Carbohydrates consist of sugars, oligosaccharides, and polysaccharides. These components are found in a large range of foods in the diet and have variable effects on digestion, blood sugar levels, and impacts on health. Despite the evidence accumulated from biological and epidemiological studies and non-randomised clinical trials, there are still no randomised, controlled trials for analysing the efficacy and safety of carbohydrates in improving cognitive performance in this review. Thus, we need more studies on different types of carbohydrates, particularly those from fruit, vegetable and whole grain sources, for older adults with normal cognition and mild cognitive impairment in order to understand the role of this nutrient in the prevention or reduction of cognitive decline.
Mild cognitive impairment (MCI) is an intermediate state between normal cognition and dementia in which daily function is largely intact. This condition may present an opportunity for research into the prevention of dementia. Carbohydrate is an essential and easily accessible macronutrient which influences cognitive performance. A better understanding of carbohydrate-driven cognitive changes in normal cognition and mild cognitive impairment may suggest ways to prevent or reduce cognitive decline.
To assess the effectiveness of carbohydrates in improving cognitive function in older adults.

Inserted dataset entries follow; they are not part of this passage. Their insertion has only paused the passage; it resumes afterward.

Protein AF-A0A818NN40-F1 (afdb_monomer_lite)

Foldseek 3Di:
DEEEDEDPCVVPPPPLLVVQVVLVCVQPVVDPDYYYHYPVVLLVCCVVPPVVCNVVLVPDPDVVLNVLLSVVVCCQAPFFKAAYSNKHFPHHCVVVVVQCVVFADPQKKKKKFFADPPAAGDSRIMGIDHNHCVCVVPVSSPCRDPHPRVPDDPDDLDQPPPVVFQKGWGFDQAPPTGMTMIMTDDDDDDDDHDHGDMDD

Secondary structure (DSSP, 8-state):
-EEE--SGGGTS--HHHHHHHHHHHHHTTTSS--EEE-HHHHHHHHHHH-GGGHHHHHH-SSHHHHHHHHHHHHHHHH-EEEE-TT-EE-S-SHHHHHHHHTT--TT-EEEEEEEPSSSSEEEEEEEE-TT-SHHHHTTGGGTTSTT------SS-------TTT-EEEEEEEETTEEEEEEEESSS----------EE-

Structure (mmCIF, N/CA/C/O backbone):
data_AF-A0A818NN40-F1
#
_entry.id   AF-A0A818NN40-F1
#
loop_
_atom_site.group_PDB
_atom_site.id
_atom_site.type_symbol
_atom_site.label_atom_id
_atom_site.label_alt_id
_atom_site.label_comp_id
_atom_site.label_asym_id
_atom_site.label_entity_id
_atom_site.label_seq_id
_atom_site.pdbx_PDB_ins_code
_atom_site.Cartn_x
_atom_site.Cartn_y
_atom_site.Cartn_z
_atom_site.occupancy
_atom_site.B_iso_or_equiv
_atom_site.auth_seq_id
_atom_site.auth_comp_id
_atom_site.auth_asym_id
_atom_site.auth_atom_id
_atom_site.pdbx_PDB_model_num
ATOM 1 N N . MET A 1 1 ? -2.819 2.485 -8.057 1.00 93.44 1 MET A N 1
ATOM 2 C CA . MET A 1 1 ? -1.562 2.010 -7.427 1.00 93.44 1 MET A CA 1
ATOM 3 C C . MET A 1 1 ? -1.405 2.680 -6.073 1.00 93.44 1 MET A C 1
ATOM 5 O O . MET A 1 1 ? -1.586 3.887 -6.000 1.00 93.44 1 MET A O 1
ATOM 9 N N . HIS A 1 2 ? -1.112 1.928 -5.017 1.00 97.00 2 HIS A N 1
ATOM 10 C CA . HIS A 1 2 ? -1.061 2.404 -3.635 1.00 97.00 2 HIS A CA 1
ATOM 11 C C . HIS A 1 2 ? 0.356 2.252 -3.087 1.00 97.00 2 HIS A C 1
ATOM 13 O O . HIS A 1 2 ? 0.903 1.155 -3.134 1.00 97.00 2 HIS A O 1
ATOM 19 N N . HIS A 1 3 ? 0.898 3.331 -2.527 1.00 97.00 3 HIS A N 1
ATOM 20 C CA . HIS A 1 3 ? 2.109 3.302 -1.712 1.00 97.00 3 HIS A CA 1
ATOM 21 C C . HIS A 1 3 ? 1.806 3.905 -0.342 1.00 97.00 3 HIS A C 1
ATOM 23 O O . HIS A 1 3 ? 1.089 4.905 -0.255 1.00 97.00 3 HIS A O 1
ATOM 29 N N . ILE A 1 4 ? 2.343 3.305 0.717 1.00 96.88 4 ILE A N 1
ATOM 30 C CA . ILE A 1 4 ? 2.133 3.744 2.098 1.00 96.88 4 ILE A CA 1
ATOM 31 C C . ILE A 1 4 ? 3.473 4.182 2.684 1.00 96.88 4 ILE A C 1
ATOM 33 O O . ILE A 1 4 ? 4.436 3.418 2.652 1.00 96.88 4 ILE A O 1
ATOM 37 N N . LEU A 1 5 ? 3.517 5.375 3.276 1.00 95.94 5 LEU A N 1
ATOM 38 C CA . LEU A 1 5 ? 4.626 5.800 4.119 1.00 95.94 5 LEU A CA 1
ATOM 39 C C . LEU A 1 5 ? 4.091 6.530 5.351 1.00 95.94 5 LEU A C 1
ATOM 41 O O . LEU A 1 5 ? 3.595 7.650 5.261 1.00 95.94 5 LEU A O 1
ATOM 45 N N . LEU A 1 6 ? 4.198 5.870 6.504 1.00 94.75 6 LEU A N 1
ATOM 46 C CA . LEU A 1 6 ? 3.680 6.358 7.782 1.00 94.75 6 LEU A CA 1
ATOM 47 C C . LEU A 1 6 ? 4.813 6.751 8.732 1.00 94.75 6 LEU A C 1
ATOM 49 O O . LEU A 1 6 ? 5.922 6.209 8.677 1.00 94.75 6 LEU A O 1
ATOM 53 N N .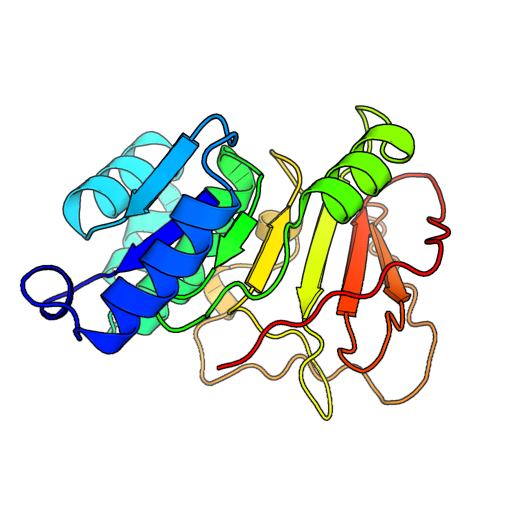 GLY A 1 7 ? 4.499 7.637 9.668 1.00 92.25 7 GLY A N 1
ATOM 54 C CA . GLY A 1 7 ? 5.391 8.069 10.728 1.00 92.25 7 GLY A CA 1
ATOM 55 C C . GLY A 1 7 ? 6.422 9.109 10.299 1.00 92.25 7 GLY A C 1
ATOM 56 O O . GLY A 1 7 ? 6.262 9.761 9.268 1.00 92.25 7 GLY A O 1
ATOM 57 N N . PRO A 1 8 ? 7.520 9.256 11.065 1.00 88.44 8 PRO A N 1
ATOM 58 C CA . PRO A 1 8 ? 8.520 10.305 10.842 1.00 88.44 8 PRO A CA 1
ATOM 59 C C . PRO A 1 8 ? 9.165 10.277 9.450 1.00 88.44 8 PRO A C 1
ATOM 61 O O . PRO A 1 8 ? 9.537 11.321 8.921 1.00 88.44 8 PRO A O 1
ATOM 64 N N . LEU A 1 9 ? 9.262 9.091 8.838 1.00 84.62 9 LEU A N 1
ATOM 65 C CA . LEU A 1 9 ? 9.800 8.927 7.486 1.00 84.62 9 LEU A CA 1
ATOM 66 C C . LEU A 1 9 ? 8.912 9.568 6.416 1.00 84.62 9 LEU A C 1
ATOM 68 O O . LEU A 1 9 ? 9.417 9.896 5.351 1.00 84.62 9 LEU A O 1
ATOM 72 N N . SER A 1 10 ? 7.621 9.785 6.683 1.00 85.06 10 SER A N 1
ATOM 73 C CA . SER A 1 10 ? 6.730 10.466 5.736 1.00 85.06 10 SER A CA 1
ATOM 74 C C . SER A 1 10 ? 7.163 11.910 5.452 1.00 85.06 10 SER A C 1
ATOM 76 O O . SER A 1 10 ? 6.970 12.385 4.335 1.00 85.06 10 SER A O 1
ATOM 78 N N . SER A 1 11 ? 7.809 12.570 6.422 1.00 87.25 11 SER A N 1
ATOM 79 C CA . SER A 1 11 ? 8.319 13.941 6.296 1.00 87.25 11 SER A CA 1
ATOM 80 C C . SER A 1 11 ? 9.661 14.029 5.569 1.00 87.25 11 SER A C 1
ATOM 82 O O . SER A 1 11 ? 9.957 15.050 4.956 1.00 87.25 11 SER A O 1
ATOM 84 N N . SER A 1 12 ? 10.487 12.983 5.652 1.00 90.50 12 SER A N 1
ATOM 85 C CA . SER A 1 12 ? 11.789 12.916 4.977 1.00 90.50 12 SER A CA 1
ATOM 86 C C . SER A 1 12 ? 12.078 11.479 4.527 1.00 90.50 12 SER A C 1
ATOM 88 O O . SER A 1 12 ? 12.794 10.739 5.212 1.00 90.50 12 SER A O 1
ATOM 90 N N . PRO A 1 13 ? 11.467 11.037 3.412 1.00 91.56 13 PRO A N 1
ATOM 91 C CA . PRO A 1 13 ? 11.653 9.682 2.912 1.00 91.56 13 PRO A CA 1
ATOM 92 C C . PRO A 1 13 ? 13.084 9.483 2.389 1.00 91.56 13 PRO A C 1
ATOM 94 O O . PRO A 1 13 ? 13.645 10.405 1.791 1.00 91.56 13 PRO A O 1
ATOM 97 N N . PRO A 1 14 ? 13.672 8.279 2.523 1.00 94.12 14 PRO A N 1
ATOM 98 C CA . PRO A 1 14 ? 14.940 7.960 1.875 1.00 94.12 14 PRO A CA 1
ATOM 99 C C . PRO A 1 14 ? 14.878 8.207 0.363 1.00 94.12 14 PRO A C 1
ATOM 101 O O . PRO A 1 14 ? 13.917 7.813 -0.301 1.00 94.12 14 PRO A O 1
ATOM 104 N N . SER A 1 15 ? 15.924 8.812 -0.204 1.00 94.75 15 SER A N 1
ATOM 105 C CA . SER A 1 15 ? 15.979 9.122 -1.640 1.00 94.75 15 SER A CA 1
ATOM 106 C C . SER A 1 15 ? 15.832 7.875 -2.514 1.00 94.75 15 SER A C 1
ATOM 108 O O . SER A 1 15 ? 15.150 7.923 -3.533 1.00 94.75 15 SER A O 1
ATOM 110 N N . SER A 1 16 ? 16.389 6.738 -2.086 1.00 93.88 16 SER A N 1
ATOM 111 C CA . SER A 1 16 ? 16.241 5.454 -2.777 1.00 93.88 16 SER A CA 1
ATOM 112 C C . SER A 1 16 ? 14.786 4.990 -2.871 1.00 93.88 16 SER A C 1
ATOM 114 O O . SER A 1 16 ? 14.407 4.421 -3.889 1.00 93.88 16 SER A O 1
ATOM 116 N N . TRP A 1 17 ? 13.959 5.262 -1.858 1.00 94.62 17 TRP A N 1
ATOM 117 C CA . TRP A 1 17 ? 12.534 4.915 -1.860 1.00 94.62 17 TRP A CA 1
ATOM 118 C C . TRP A 1 17 ? 11.733 5.839 -2.775 1.00 94.62 17 TRP A C 1
ATOM 120 O O . TRP A 1 17 ? 10.826 5.406 -3.481 1.00 94.62 17 TRP A O 1
ATOM 130 N N . ILE A 1 18 ? 12.090 7.123 -2.810 1.00 95.38 18 ILE A N 1
ATOM 131 C CA . ILE A 1 18 ? 11.494 8.071 -3.757 1.00 95.38 18 ILE A CA 1
ATOM 132 C C . ILE A 1 18 ? 11.812 7.632 -5.191 1.00 95.38 18 ILE A C 1
ATOM 134 O O . ILE A 1 18 ? 10.903 7.555 -6.015 1.00 95.38 18 ILE A O 1
ATOM 138 N N . SER A 1 19 ? 13.068 7.278 -5.473 1.00 94.31 19 SER A N 1
ATOM 139 C CA . SER A 1 19 ? 13.490 6.762 -6.780 1.00 94.31 19 SER A CA 1
ATOM 140 C C . SER A 1 19 ? 12.764 5.469 -7.159 1.00 94.31 19 SER A C 1
ATOM 142 O O . SER A 1 19 ? 12.264 5.358 -8.278 1.00 94.31 19 SER A O 1
ATOM 144 N N . ALA A 1 20 ? 12.645 4.519 -6.226 1.00 91.75 20 ALA A N 1
ATOM 145 C CA . ALA A 1 20 ? 11.918 3.268 -6.429 1.00 91.75 20 ALA A CA 1
ATOM 146 C C . ALA A 1 20 ? 10.446 3.524 -6.787 1.00 91.75 20 ALA A C 1
ATOM 148 O O . ALA A 1 20 ? 9.983 3.129 -7.860 1.00 91.75 20 ALA A O 1
ATOM 149 N N . ARG A 1 21 ? 9.738 4.308 -5.966 1.00 94.56 21 ARG A N 1
ATOM 150 C CA . ARG A 1 21 ? 8.351 4.713 -6.227 1.00 94.56 21 ARG A CA 1
ATOM 151 C C . ARG A 1 21 ? 8.195 5.428 -7.570 1.00 94.56 21 ARG A C 1
ATOM 153 O O . ARG A 1 21 ? 7.250 5.144 -8.306 1.00 94.56 21 ARG A O 1
ATOM 160 N N . ASN A 1 22 ? 9.088 6.363 -7.892 1.00 95.38 22 ASN A N 1
ATOM 161 C CA . ASN A 1 22 ? 9.009 7.126 -9.136 1.00 95.38 22 ASN A CA 1
ATOM 162 C C . ASN A 1 22 ? 9.210 6.226 -10.358 1.00 95.38 22 ASN A C 1
ATOM 164 O O . ASN A 1 22 ? 8.444 6.358 -11.308 1.00 95.38 22 ASN A O 1
ATOM 168 N N . SER A 1 23 ? 10.108 5.232 -10.287 1.00 92.75 23 SER A N 1
ATOM 169 C CA . SER A 1 23 ? 10.260 4.231 -11.355 1.00 92.75 23 SER A CA 1
ATOM 170 C C . SER A 1 23 ? 8.936 3.524 -11.676 1.00 92.75 23 SER A C 1
ATOM 172 O O . SER A 1 23 ? 8.601 3.303 -12.838 1.00 92.75 23 SER A O 1
ATOM 174 N N . CYS A 1 24 ? 8.124 3.238 -10.653 1.00 92.25 24 CYS A N 1
ATOM 175 C CA . CYS A 1 24 ? 6.807 2.636 -10.821 1.00 92.25 24 CYS A CA 1
ATOM 176 C C . CYS A 1 24 ? 5.762 3.593 -11.389 1.00 92.25 24 CYS A C 1
ATOM 178 O O . CYS A 1 24 ? 4.940 3.164 -12.199 1.00 92.25 24 CYS A O 1
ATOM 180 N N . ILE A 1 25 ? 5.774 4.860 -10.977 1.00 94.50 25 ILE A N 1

We searched ALOIS, the Cochrane Dementia and Cognitive Improvement Group Specialized Register on 22 June 2010 using the terms: carbohydrates OR carbohydrate OR monosaccharides OR disaccharides OR oligosaccharides OR polysaccharides OR CARBS. ALOIS contains records from all major healthcare databases (The Cochrane Library, MEDLINE, EMBASE, PsycINFO, CINAHL, LILACS) as well as from many trial databases and grey literature sources.
All randomised controlled trials (RCT) that have examined the efficacy of any form of carbohydrates in normal cognition and MCI.
One review author selected and retrieved relevant articles for further assessment. The remaining authors independently assessed whether any of the retrieved trials should be included. Disagreements were resolved by discussion.
There is no suitable RCT of any form of carbohydrates involving independent-living older adults with normal cognition or mild cognitive impairment.
There are no suitable RCTs on which to base any recommendations about the use of any form of carbohydrate for enhancing cognitive performance in older adults with normal cognition or mild cognitive impairment. More studies of many different carbohydrates are needed to tease out complex nutritional issues and further evaluate memory improvement.